For what value(s) of m is the line y=mx+6 tangent to the circle x²+y²=9?

1 Answer
Oct 14, 2017

#sqrt(3)# and #-sqrt(3)#

Explanation:

Desmos

I highly recommend you visualize the equations on a graph - it is very helpful to do so. Imagine the function, #y=mx+6# and your circle equation, #x^2+y^2=9#, as a circle with diameter #3#. So, the two solutions for the line #y=mx+6# will look something like the orange lines shown in the picture above.

An interesting property of tangent lines is that a line drawn from the point of intersection to the circle's center is always perpendicular to the tangent line.

A way to approach this problem is to exploit this property of perpendicular tangency. Now, originally, I wanted to solve this problem using purely just the equations, however, it became really complex.

However, I realized that this can be done with a bit of simple geometry and a touch of trigonometry, here's how:

Made on Desmos

Refer to the above diagram. The line segments #AB# and #AC# are really the two solutions. Therefore, our main objective is to solve for the lengths of the segments #AO# and #BO#; the slopes would be #+-(AO)/(BO)#.

Here's what we know:

#AO=6#, #OP=3#, #AB_|_OP# and #AO_|_BO#

Let's start:

#:'cos(/_AOP)=(PO)/(AO)=1/2#

I use degrees instead of radians here.

#:./_AOP=60°# as #cos(60)=1/2#

Using:

#cos(/_POB)=(OP)/(OB)#

where #/_POB=90-/_AOP=30# and #OP=3#

#cos(30)=3/(OB)#

#OB=3/(cos(30))=2sqrt(3)#

Since slopes are #+-(AO)/(BO)# where #AO=6 and BO=2sqrt(3)#

#+-(AO)/(BO)=+-6/(2sqrt3)=+-sqrt(3)#

Therefore the values of #m# such that #y=mx+6# is tangent to #x^2+y^2=9# are #sqrt(3)# and #-sqrt(3)#.

But wait there's more

Remember how I said there was an algebraic way to do it? And that it's overly complicated? Here it is (no diagrams):

Any point on this circle can be expressed in polar coordinates:
#(r, theta)# where #r# is the radius and #theta# is the degrees offset from the #x# axis.
Therefore any point on the circle can be rewritten as: #(3, theta)#.

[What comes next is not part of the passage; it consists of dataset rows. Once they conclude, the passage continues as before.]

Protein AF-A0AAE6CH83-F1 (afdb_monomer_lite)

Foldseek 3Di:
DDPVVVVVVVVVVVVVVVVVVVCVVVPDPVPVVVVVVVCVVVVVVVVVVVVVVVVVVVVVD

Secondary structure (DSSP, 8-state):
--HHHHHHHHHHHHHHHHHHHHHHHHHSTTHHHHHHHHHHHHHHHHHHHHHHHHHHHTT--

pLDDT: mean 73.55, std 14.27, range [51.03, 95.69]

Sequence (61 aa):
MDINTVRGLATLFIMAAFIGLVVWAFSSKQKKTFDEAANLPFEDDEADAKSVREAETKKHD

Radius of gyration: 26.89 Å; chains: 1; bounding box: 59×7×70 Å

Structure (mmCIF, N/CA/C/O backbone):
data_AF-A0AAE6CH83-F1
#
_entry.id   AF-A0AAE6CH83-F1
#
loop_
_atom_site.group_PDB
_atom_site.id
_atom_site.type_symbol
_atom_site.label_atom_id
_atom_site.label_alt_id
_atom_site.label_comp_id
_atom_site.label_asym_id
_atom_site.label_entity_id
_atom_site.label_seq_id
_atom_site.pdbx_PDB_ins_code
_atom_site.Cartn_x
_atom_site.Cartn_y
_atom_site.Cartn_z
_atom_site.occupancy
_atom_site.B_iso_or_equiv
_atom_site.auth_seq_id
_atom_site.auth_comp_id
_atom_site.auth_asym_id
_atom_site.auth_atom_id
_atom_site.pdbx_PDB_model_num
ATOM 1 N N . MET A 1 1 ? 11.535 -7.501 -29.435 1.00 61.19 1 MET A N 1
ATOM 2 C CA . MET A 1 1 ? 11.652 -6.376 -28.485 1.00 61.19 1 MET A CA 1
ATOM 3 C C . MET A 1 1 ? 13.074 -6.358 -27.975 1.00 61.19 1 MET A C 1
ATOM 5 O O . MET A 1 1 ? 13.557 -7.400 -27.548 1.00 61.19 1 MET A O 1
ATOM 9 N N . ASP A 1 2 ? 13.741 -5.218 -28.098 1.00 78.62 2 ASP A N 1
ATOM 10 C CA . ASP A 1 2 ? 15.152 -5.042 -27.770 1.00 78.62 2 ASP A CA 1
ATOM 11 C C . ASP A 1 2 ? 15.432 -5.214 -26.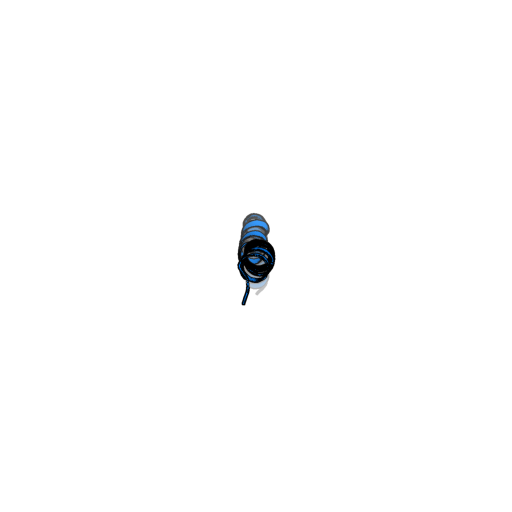273 1.00 78.62 2 ASP A C 1
ATOM 13 O O . ASP A 1 2 ? 14.560 -5.016 -25.422 1.00 78.62 2 ASP A O 1
ATOM 17 N N . ILE A 1 3 ? 16.681 -5.547 -25.943 1.00 83.75 3 ILE A N 1
ATOM 18 C CA . ILE A 1 3 ? 17.160 -5.752 -24.565 1.00 83.75 3 ILE A CA 1
ATOM 19 C C . ILE A 1 3 ? 16.832 -4.559 -23.649 1.00 83.75 3 ILE A C 1
ATOM 21 O O . ILE A 1 3 ? 16.492 -4.730 -22.478 1.00 83.75 3 ILE A O 1
ATOM 25 N N . ASN A 1 4 ? 16.859 -3.347 -24.209 1.00 82.19 4 ASN A N 1
ATOM 26 C CA . ASN A 1 4 ? 16.539 -2.110 -23.505 1.00 82.19 4 ASN A CA 1
ATOM 27 C C . ASN A 1 4 ? 15.046 -2.013 -23.164 1.00 82.19 4 ASN A C 1
ATOM 29 O O . ASN A 1 4 ? 14.695 -1.577 -22.070 1.00 82.19 4 ASN A O 1
ATOM 33 N N . THR A 1 5 ? 14.167 -2.479 -24.054 1.00 87.62 5 THR A N 1
ATOM 34 C CA . THR A 1 5 ? 12.720 -2.522 -23.816 1.00 87.62 5 THR A CA 1
ATOM 35 C C . THR A 1 5 ? 12.382 -3.526 -22.720 1.00 87.62 5 THR A C 1
ATOM 37 O O . THR A 1 5 ? 11.616 -3.203 -21.819 1.00 87.62 5 THR A O 1
ATOM 40 N N . VAL A 1 6 ? 13.001 -4.713 -22.740 1.00 89.88 6 VAL A N 1
ATOM 41 C CA . VAL A 1 6 ? 12.798 -5.748 -21.709 1.00 89.88 6 VAL A CA 1
ATOM 42 C C . VAL A 1 6 ? 13.245 -5.248 -20.334 1.00 89.88 6 VAL A C 1
ATOM 44 O O . VAL A 1 6 ? 12.533 -5.424 -19.349 1.00 89.88 6 VAL A O 1
ATOM 47 N N . ARG A 1 7 ? 14.395 -4.570 -20.2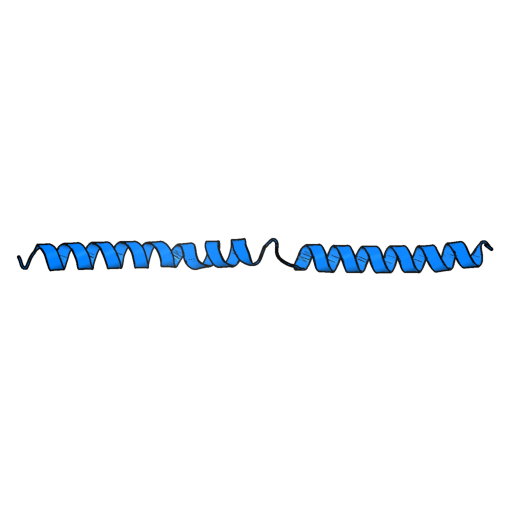59 1.00 86.56 7 ARG A N 1
ATOM 48 C CA . ARG A 1 7 ? 14.938 -4.039 -19.001 1.00 86.56 7 ARG A CA 1
ATOM 49 C C . ARG A 1 7 ? 14.109 -2.868 -18.456 1.00 86.56 7 ARG A C 1
ATOM 51 O O . ARG A 1 7 ? 13.854 -2.805 -17.252 1.00 86.56 7 ARG A O 1
ATOM 58 N N . GLY A 1 8 ? 13.631 -1.987 -19.337 1.00 90.69 8 GLY A N 1
ATOM 59 C CA . GLY A 1 8 ? 12.706 -0.910 -18.974 1.00 90.69 8 GLY A CA 1
ATOM 60 C C . GLY A 1 8 ? 11.377 -1.451 -18.441 1.00 90.69 8 GLY A C 1
ATOM 61 O O . GLY A 1 8 ? 10.930 -1.051 -17.366 1.00 90.69 8 GLY A O 1
ATOM 62 N N . LEU A 1 9 ? 10.794 -2.429 -19.140 1.00 93.38 9 LEU A N 1
ATOM 63 C CA . LEU A 1 9 ? 9.527 -3.046 -18.750 1.00 93.38 9 LEU A CA 1
ATOM 64 C C . LEU A 1 9 ? 9.645 -3.825 -17.433 1.00 93.38 9 LEU A C 1
ATOM 66 O O . LEU A 1 9 ? 8.760 -3.724 -16.589 1.00 93.38 9 LEU A O 1
ATOM 70 N N . ALA A 1 10 ? 10.753 -4.544 -17.225 1.00 91.19 10 ALA A N 1
ATOM 71 C CA . ALA A 1 10 ? 11.015 -5.285 -15.992 1.00 91.19 10 ALA A CA 1
ATOM 72 C C . ALA A 1 10 ? 11.073 -4.364 -14.765 1.00 91.19 10 ALA A C 1
ATOM 74 O O . ALA A 1 10 ? 10.466 -4.661 -13.739 1.00 91.19 10 ALA A O 1
ATOM 75 N N . THR A 1 11 ? 11.749 -3.218 -14.879 1.00 91.81 11 THR A N 1
ATOM 76 C CA . THR A 1 11 ? 11.839 -2.237 -13.785 1.00 91.81 11 THR A CA 1
ATOM 77 C C . THR A 1 11 ? 10.460 -1.682 -13.423 1.00 91.81 11 THR A C 1
ATOM 79 O O . THR A 1 11 ? 10.114 -1.585 -12.246 1.00 91.81 11 THR A O 1
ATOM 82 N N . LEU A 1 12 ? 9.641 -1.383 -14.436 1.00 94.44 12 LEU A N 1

A tangent line on the circle is perpendicular to the radius drawn from the point of intersection. Let #theta# represent the degrees offset of the radius, therefore the radius can be written as this function:
#f(x)=tan(theta)x#

Then we need to write a function describing the tangent line:
#g(x)=-cot(theta)x+b#

where #b=y+cot(theta)x# for a given point #(x, y)#

We know that #f(x)# and #g(x)# must intersect the circle at #(3, theta)#, but these are polar coordinates. To get the cartesian coordinates, we use:
#y=rsintheta# and x=#rcostheta#

We plug it in to find #b#:

#b=rsintheta+rcostheta*cottheta#
#r=3#

Thus #g(x)=-cot(theta)x+3sintheta+3costheta*cottheta#

This will give us a tangent line to the circle. However, we have restraints, and that is #b=6# (recall the question #y=mx+b# rewritten as #g(x)=mx+b# ).

So solve for #theta# in #rsintheta+rcostheta*cottheta=6# and we get, in radians this time:
#pi/6# and #5/6pi# between #[0, 2pi)#

We plug it back into #-cot(theta)# to give us the slopes.

Told you it was overly complex.